12. The heating panel of any preceding claim, comprising two heating elements.

13. The heating panel of claim 12, further comprising an insulating region extending between the two heating elements.

14. The heating panel of any preceding claim, further comprising an electrical housing cutout defined in the insulation layer, wherein the power line is connected to a busbar of the layered heating element within the housing, and the housing comprises a cover flush with the frame-facing surface of the panel.

15. A heating panel according to any preceding claim, wherein the thermally conductive layer comprises a metal.

16. A heating system comprising a heating panel according to any preceding claim, wherein the power line is connected to a controller for regulating power to the heating panel.

17. The heating system of claim 16, wherein the controller comprises a thermostat.

18. The heating system of claim 16 or 17, comprising a plurality of heating panels or a plurality of heating zones in one or more of the panels, wherein one or more of the heating panels or one or more of the heating zones are independently controllable by the controller.

19. A method for heating a room, comprising: mounting at least one heating panel according to any one of claims 1 to 15 on a ceiling of the room; and providing power to the at least one heating element to generate heat radiated into the room.
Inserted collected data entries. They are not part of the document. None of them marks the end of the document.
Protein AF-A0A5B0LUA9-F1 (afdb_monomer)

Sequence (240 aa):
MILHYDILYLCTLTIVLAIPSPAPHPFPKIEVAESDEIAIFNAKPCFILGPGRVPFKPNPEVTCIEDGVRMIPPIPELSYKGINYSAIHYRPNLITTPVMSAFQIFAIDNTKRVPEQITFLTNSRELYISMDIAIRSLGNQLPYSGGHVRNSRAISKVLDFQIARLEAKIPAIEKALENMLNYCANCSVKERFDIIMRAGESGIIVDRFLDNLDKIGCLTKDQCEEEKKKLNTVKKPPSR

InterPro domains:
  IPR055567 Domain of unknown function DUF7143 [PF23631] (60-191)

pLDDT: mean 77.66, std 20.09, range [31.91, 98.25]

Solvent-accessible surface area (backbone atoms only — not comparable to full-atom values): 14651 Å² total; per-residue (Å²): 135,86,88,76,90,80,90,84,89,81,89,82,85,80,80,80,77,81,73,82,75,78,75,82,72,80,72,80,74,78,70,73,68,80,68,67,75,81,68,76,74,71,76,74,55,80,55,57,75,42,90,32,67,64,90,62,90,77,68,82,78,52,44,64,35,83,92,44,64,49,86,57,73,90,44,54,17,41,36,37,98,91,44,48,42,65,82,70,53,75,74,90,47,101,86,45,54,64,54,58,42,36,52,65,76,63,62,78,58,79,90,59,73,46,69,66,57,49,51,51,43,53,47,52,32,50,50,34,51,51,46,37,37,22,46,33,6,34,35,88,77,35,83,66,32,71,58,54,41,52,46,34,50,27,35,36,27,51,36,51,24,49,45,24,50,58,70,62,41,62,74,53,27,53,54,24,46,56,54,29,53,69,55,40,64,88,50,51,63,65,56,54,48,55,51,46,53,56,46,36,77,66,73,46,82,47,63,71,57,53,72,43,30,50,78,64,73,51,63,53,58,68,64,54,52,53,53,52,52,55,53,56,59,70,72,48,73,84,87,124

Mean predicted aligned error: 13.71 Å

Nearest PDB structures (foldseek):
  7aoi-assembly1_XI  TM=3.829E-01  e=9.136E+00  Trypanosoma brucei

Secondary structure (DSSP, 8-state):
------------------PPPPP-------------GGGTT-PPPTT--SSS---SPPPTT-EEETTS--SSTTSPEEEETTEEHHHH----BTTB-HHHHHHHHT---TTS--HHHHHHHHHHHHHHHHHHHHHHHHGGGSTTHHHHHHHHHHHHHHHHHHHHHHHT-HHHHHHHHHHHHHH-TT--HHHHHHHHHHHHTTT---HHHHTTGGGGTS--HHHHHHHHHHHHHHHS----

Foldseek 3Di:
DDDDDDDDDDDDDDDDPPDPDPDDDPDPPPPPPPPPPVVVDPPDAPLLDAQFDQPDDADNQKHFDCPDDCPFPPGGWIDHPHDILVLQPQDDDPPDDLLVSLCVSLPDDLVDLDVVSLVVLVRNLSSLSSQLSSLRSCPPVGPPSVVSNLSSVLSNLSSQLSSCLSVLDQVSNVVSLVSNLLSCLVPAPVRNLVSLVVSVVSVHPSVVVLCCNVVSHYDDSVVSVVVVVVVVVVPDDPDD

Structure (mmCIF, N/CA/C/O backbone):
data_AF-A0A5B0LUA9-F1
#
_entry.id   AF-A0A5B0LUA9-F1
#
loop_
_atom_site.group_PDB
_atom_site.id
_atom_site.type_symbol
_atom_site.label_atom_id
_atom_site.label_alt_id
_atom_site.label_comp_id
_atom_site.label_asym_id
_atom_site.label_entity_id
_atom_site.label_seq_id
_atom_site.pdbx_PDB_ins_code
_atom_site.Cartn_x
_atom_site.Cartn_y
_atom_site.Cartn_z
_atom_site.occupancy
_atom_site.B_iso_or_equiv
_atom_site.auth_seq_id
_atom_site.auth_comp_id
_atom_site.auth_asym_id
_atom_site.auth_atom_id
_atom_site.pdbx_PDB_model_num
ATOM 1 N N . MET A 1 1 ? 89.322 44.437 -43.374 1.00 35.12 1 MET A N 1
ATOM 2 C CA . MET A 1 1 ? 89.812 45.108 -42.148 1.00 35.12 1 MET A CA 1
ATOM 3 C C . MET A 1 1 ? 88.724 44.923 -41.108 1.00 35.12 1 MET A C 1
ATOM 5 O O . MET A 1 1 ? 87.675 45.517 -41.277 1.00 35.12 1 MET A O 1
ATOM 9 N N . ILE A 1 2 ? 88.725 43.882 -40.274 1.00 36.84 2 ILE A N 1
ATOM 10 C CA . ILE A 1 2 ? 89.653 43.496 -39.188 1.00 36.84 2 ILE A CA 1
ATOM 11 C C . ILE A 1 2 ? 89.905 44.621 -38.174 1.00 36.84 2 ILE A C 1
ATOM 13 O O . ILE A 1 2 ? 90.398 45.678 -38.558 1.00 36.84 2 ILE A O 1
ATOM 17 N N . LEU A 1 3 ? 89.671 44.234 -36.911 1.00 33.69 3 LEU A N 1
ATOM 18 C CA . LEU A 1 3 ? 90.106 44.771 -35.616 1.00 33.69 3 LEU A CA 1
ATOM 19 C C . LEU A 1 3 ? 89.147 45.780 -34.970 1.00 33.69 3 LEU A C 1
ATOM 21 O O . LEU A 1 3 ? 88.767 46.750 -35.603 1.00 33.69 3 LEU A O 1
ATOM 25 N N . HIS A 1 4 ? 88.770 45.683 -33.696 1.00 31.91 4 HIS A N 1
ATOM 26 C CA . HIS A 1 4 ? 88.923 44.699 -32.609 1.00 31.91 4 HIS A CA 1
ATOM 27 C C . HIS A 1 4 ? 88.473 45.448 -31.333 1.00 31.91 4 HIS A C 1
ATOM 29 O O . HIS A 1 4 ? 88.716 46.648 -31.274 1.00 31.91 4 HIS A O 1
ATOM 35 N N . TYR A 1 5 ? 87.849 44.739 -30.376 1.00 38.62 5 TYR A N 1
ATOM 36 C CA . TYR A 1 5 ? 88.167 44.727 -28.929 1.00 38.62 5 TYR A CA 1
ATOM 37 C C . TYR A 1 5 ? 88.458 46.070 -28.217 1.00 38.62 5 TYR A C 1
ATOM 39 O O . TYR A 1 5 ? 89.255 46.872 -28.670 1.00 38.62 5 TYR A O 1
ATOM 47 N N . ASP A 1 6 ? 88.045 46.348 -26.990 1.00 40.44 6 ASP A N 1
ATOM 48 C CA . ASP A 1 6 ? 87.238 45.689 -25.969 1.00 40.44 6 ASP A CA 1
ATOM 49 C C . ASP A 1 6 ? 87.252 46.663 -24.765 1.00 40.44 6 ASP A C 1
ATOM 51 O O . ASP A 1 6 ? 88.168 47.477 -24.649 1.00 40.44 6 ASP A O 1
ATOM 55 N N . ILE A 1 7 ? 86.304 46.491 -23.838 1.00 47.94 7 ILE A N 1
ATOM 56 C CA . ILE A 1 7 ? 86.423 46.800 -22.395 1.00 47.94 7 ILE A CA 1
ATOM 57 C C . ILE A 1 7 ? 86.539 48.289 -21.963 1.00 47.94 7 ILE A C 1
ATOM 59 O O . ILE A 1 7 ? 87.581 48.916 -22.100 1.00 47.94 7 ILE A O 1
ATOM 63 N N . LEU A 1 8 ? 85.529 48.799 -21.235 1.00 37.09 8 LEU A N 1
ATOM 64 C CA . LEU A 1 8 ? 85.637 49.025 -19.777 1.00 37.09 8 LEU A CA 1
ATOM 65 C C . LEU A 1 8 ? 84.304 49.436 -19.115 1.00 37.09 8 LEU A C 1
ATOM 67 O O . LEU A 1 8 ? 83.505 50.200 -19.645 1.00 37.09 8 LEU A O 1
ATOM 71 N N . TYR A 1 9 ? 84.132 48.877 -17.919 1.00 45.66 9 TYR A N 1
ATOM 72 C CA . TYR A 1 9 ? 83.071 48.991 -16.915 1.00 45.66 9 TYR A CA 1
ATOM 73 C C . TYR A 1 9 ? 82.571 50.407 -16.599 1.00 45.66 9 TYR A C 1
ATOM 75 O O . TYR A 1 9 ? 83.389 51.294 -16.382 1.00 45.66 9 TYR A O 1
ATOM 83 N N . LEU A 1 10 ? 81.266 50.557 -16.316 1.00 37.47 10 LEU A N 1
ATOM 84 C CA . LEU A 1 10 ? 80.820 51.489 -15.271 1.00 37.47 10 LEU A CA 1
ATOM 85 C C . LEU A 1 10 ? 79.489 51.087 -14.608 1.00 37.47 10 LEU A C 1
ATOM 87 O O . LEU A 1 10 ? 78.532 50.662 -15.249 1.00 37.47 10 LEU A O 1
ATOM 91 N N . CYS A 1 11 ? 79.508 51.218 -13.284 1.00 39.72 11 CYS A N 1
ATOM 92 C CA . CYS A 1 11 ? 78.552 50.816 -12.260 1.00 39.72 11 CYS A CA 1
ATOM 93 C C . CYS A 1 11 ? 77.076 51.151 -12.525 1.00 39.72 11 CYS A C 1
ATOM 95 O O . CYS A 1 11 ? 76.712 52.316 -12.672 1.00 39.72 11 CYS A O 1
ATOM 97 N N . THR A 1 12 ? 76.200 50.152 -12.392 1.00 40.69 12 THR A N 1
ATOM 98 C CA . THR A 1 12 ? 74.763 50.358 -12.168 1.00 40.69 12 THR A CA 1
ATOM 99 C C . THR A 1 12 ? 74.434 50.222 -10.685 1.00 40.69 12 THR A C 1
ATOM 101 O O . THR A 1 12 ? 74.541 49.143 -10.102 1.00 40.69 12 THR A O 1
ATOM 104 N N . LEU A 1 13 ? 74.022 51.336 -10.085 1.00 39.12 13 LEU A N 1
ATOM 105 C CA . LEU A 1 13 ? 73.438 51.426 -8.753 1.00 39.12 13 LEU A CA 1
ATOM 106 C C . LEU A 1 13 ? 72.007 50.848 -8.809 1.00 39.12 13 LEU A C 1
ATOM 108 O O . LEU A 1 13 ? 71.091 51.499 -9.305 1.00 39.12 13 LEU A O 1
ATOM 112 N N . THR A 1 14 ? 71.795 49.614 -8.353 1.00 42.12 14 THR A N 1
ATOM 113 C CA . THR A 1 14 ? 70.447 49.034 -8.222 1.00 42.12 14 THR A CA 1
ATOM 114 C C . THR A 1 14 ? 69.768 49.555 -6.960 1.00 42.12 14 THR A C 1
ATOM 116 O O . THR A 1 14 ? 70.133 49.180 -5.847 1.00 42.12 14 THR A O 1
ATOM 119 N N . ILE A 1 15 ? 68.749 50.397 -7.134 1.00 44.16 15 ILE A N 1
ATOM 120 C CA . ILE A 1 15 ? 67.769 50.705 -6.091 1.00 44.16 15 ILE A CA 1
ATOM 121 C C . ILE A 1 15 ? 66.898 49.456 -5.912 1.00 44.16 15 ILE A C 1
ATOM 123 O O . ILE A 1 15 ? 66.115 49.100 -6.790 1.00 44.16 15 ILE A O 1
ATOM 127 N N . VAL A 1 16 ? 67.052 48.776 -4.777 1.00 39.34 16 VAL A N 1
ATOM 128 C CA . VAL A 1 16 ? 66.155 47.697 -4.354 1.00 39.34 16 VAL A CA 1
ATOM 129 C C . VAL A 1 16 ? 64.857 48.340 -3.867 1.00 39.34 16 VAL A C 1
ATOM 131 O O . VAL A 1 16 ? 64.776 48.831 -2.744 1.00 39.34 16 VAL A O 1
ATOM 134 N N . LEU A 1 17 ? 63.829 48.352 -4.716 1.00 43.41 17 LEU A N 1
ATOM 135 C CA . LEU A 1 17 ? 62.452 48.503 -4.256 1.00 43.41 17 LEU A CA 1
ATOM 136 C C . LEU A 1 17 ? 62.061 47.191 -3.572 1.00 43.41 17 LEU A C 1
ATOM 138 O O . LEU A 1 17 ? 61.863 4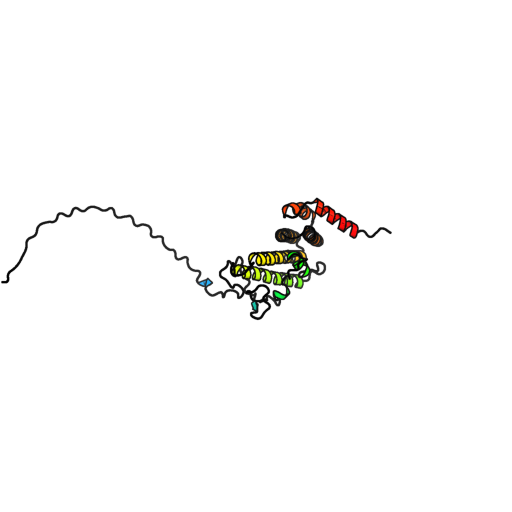6.170 -4.229 1.00 43.41 17 LEU A O 1
ATOM 142 N N . ALA A 1 18 ? 61.984 47.214 -2.242 1.00 43.72 18 ALA A N 1
ATOM 143 C CA . ALA A 1 18 ? 61.381 46.143 -1.467 1.00 43.72 18 ALA A CA 1
ATOM 144 C C . ALA A 1 18 ? 59.883 46.085 -1.804 1.00 43.72 18 ALA A C 1
ATOM 146 O O . ALA A 1 18 ? 59.077 46.839 -1.261 1.00 43.72 18 ALA A O 1
ATOM 147 N N . ILE A 1 19 ? 59.518 45.208 -2.737 1.00 50.66 19 ILE A N 1
ATOM 148 C CA . ILE A 1 19 ? 58.130 44.807 -2.949 1.00 50.66 19 ILE A CA 1
ATOM 149 C C . ILE A 1 19 ? 57.749 43.953 -1.731 1.00 50.66 19 ILE A C 1
ATOM 151 O O . I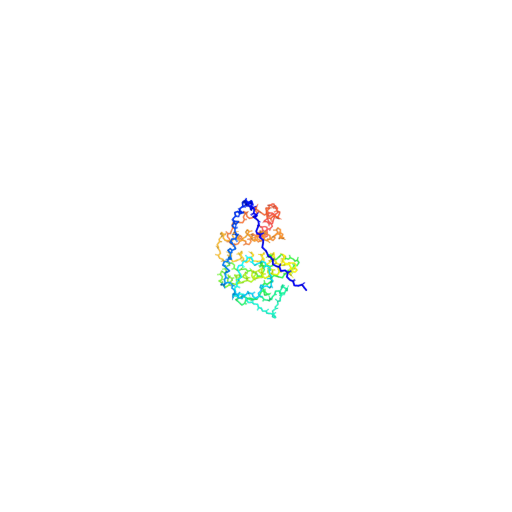LE A 1 19 ? 58.421 42.948 -1.481 1.00 50.66 19 ILE A O 1
ATOM 155 N N . PRO A 1 20 ? 56.721 44.316 -0.943 1.00 45.19 20 PRO A N 1
ATOM 156 C CA . PRO A 1 20 ? 56.248 43.442 0.116 1.00 45.19 20 PRO A CA 1
ATOM 157 C C . PRO A 1 20 ? 55.738 42.146 -0.521 1.00 45.19 20 PRO A C 1
ATOM 159 O O . PRO A 1 20 ? 54.839 42.163 -1.362 1.00 45.19 20 PRO A O 1
ATOM 162 N N . SER A 1 21 ? 56.358 41.029 -0.142 1.00 49.06 21 SER A N 1
ATOM 163 C CA . SER A 1 21 ? 55.933 39.694 -0.554 1.00 49.06 21 SER A CA 1
ATOM 164 C C . SER A 1 21 ? 54.467 39.495 -0.149 1.00 49.06 21 SER A C 1
ATOM 166 O O . SER A 1 21 ? 54.148 39.701 1.028 1.00 49.06 21 SER A O 1
ATOM 168 N N . PRO A 1 22 ? 53.558 39.122 -1.067 1.00 50.00 22 PRO A N 1
ATOM 169 C CA . PRO A 1 22 ? 52.208 38.765 -0.673 1.00 50.00 22 PRO A CA 1
ATOM 170 C C . PRO A 1 22 ? 52.293 37.538 0.238 1.00 50.00 22 PRO A C 1
ATOM 172 O O . PRO A 1 22 ? 52.944 36.544 -0.089 1.00 50.00 22 PRO A O 1
ATOM 175 N N . ALA A 1 23 ? 51.671 37.636 1.414 1.00 56.00 23 ALA A N 1
ATOM 176 C CA . ALA A 1 23 ? 51.556 36.518 2.338 1.00 56.00 23 ALA A CA 1
ATOM 177 C C . ALA A 1 23 ? 51.002 35.290 1.590 1.00 56.00 23 ALA A C 1
ATOM 179 O O . ALA A 1 23 ? 50.095 35.450 0.767 1.00 56.00 23 ALA A O 1
ATOM 180 N N . PRO A 1 24 ? 51.522 34.076 1.844 1.00 47.47 24 PRO A N 1
ATOM 181 C CA . PRO A 1 24 ? 51.026 32.883 1.182 1.00 47.47 24 PRO A CA 1
ATOM 182 C C . PRO A 1 24 ? 49.555 32.719 1.555 1.00 47.47 24 PRO A C 1
ATOM 184 O O . PRO A 1 24 ? 49.213 32.485 2.715 1.00 47.47 24 PRO A O 1
ATOM 187 N N . HIS A 1 25 ? 48.675 32.888 0.571 1.00 51.12 25 HIS A N 1
ATOM 188 C CA . HIS A 1 25 ? 47.280 32.533 0.742 1.00 51.12 25 HIS A CA 1
ATOM 189 C C . HIS A 1 25 ? 47.224 31.050 1.123 1.00 51.12 25 HIS A C 1
ATOM 191 O O . HIS A 1 25 ? 47.901 30.240 0.481 1.00 51.12 25 HIS A O 1
ATOM 197 N N . PRO A 1 26 ? 46.456 30.669 2.157 1.00 47.72 26 PRO A N 1
ATOM 198 C CA . PRO A 1 26 ? 46.213 29.266 2.414 1.00 47.72 26 PRO A CA 1
ATOM 199 C C . PRO A 1 26 ? 45.517 28.717 1.173 1.00 47.72 26 PRO A C 1
ATOM 201 O O . PRO A 1 26 ? 44.379 29.080 0.873 1.00 47.72 26 PRO A O 1
ATOM 204 N N . PHE A 1 27 ? 46.224 27.881 0.412 1.00 45.47 27 PHE A N 1
ATOM 205 C CA . PHE A 1 27 ? 45.580 27.054 -0.591 1.00 45.47 27 PHE A CA 1
ATOM 206 C C . PHE A 1 27 ? 44.467 26.301 0.138 1.00 45.47 27 PHE A C 1
ATOM 208 O O . PHE A 1 27 ? 44.760 25.674 1.164 1.00 45.47 27 PHE A O 1
ATOM 215 N N . PRO A 1 28 ? 43.205 26.368 -0.320 1.00 44.19 28 PRO A N 1
ATOM 216 C CA . PRO A 1 28 ? 42.207 25.459 0.199 1.00 44.19 28 PRO A CA 1
ATOM 217 C C . PRO A 1 28 ? 42.764 24.060 -0.045 1.00 44.19 28 PRO A C 1
ATOM 219 O O . PRO A 1 28 ? 42.978 23.662 -1.192 1.00 44.19 28 PRO A O 1
ATOM 222 N N . LYS A 1 29 ? 43.080 23.338 1.036 1.00 39.50 29 LYS A N 1
ATOM 223 C CA . LYS A 1 29 ? 43.272 21.899 0.943 1.00 39.50 29 LYS A CA 1
ATOM 224 C C . LYS A 1 29 ? 41.968 21.389 0.361 1.00 39.50 29 LYS A C 1
ATOM 226 O O . LYS A 1 29 ? 40.935 21.423 1.024 1.00 39.50 29 LYS A O 1
ATOM 231 N N . ILE A 1 30 ? 42.018 20.973 -0.896 1.00 46.19 30 ILE A N 1
ATOM 232 C CA . ILE A 1 30 ? 41.045 20.030 -1.405 1.00 46.19 30 ILE A CA 1
ATOM 233 C C . ILE A 1 30 ? 41.337 18.775 -0.593 1.00 46.19 30 ILE A C 1
ATOM 235 O O . ILE A 1 30 ? 42.221 17.989 -0.927 1.00 46.19 30 ILE A O 1
ATOM 239 N N . GLU A 1 31 ? 40.667 18.650 0.549 1.00 41.91 31 GLU A N 1
ATOM 240 C CA . GLU A 1 31 ? 40.400 17.339 1.097 1.00 41.91 31 GLU A CA 1
ATOM 241 C C . GLU A 1 31 ? 39.567 16.666 0.018 1.00 41.91 31 GLU A C 1
ATOM 243 O O . GLU A 1 31 ? 38.392 16.974 -0.189 1.00 41.91 31 GLU A O 1
ATOM 248 N N . VAL A 1 32 ? 40.239 15.827 -0.768 1.00 41.59 32 VAL A N 1
ATOM 249 C CA . VAL A 1 32 ? 39.565 14.759 -1.481 1.00 41.59 32 VAL A CA 1
ATOM 250 C C . VAL A 1 32 ? 38.839 14.025 -0.370 1.00 41.59 32 VAL A C 1
ATOM 252 O O . VAL A 1 32 ? 39.477 13.345 0.431 1.00 41.59 32 VAL A O 1
ATOM 255 N N . ALA A 1 33 ? 37.535 14.287 -0.243 1.00 42.03 33 ALA A N 1
ATOM 256 C CA . ALA A 1 33 ? 36.669 13.467 0.575 1.00 42.03 33 ALA A CA 1
ATOM 257 C C . ALA A 1 33 ? 37.007 12.040 0.166 1.00 42.03 33 ALA A C 1
ATOM 259 O O . ALA A 1 33 ? 36.925 11.747 -1.030 1.00 42.03 33 ALA A O 1
ATOM 260 N N . GLU A 1 34 ? 37.496 11.240 1.118 1.00 43.84 34 GLU A N 1
ATOM 261 C CA . GLU A 1 34 ? 37.688 9.806 0.947 1.00 43.84 34 GLU A CA 1
ATOM 262 C C . GLU A 1 34 ? 36.437 9.313 0.236 1.00 43.84 34 GLU A C 1
ATOM 264 O O . GLU A 1 34 ? 35.340 9.299 0.799 1.00 43.84 34 GLU A O 1
ATOM 269 N N . SER A 1 35 ? 36.566 9.061 -1.067 1.00 43.12 35 SER A N 1
ATOM 270 C CA . SER A 1 35 ? 35.481 8.464 -1.802 1.00 43.12 35 SER A CA 1
ATOM 271 C C . SER A 1 35 ? 35.320 7.118 -1.140 1.00 43.12 35 SER A C 1
ATOM 273 O O . SER A 1 35 ? 36.295 6.372 -1.072 1.00 43.12 35 SER A O 1
ATOM 275 N N . ASP A 1 36 ? 34.131 6.842 -0.617 1.00 46.66 36 ASP A N 1
ATOM 276 C CA . ASP A 1 36 ? 33.714 5.512 -0.203 1.00 46.66 36 ASP A CA 1
ATOM 277 C C . ASP A 1 36 ? 33.923 4.553 -1.391 1.00 46.66 36 ASP A C 1
ATOM 279 O O . ASP A 1 36 ? 32.999 4.244 -2.143 1.00 46.66 36 ASP A O 1
ATOM 283 N N . GLU A 1 37 ? 35.150 4.066 -1.591 1.00 42.25 37 GLU A N 1
ATOM 284 C CA . GLU A 1 37 ? 35.512 3.113 -2.644 1.00 42.25 37 GLU A CA 1
ATOM 285 C C . GLU A 1 37 ? 34.821 1.756 -2.410 1.00 42.25 37 GLU A C 1
ATOM 287 O O . GLU A 1 37 ? 34.781 0.896 -3.286 1.00 42.25 37 GLU A O 1
ATOM 292 N N . ILE A 1 38 ? 34.160 1.594 -1.259 1.00 42.91 38 ILE A N 1
ATOM 293 C CA . ILE A 1 38 ? 33.311 0.454 -0.905 1.00 42.91 38 ILE A CA 1
ATOM 294 C C . ILE A 1 38 ? 31.901 0.570 -1.531 1.00 42.91 38 ILE A C 1
ATOM 296 O O . ILE A 1 38 ? 31.189 -0.427 -1.650 1.00 42.91 38 ILE A O 1
ATOM 300 N N . ALA A 1 39 ? 31.484 1.747 -2.016 1.00 44.09 39 ALA A N 1
ATOM 301 C CA . ALA A 1 39 ? 30.194 1.926 -2.693 1.00 44.09 39 ALA A CA 1
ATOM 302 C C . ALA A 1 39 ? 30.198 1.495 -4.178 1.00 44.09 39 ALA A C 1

20. The method of claim 19, further comprising: connecting a plurality of heating panels to a thermostat controller installed in the room; and controlling heat in the room to reach a set temperature in the room.

21. The method of claim 19, wherein the ceiling comprises at least one heating panel and at least one non-heating panel, wherein installing at least one ceiling panel comprises applying gypsum material between the at least one heating panel and the at least one non-heating panel to form a continuous coverable ceiling layer.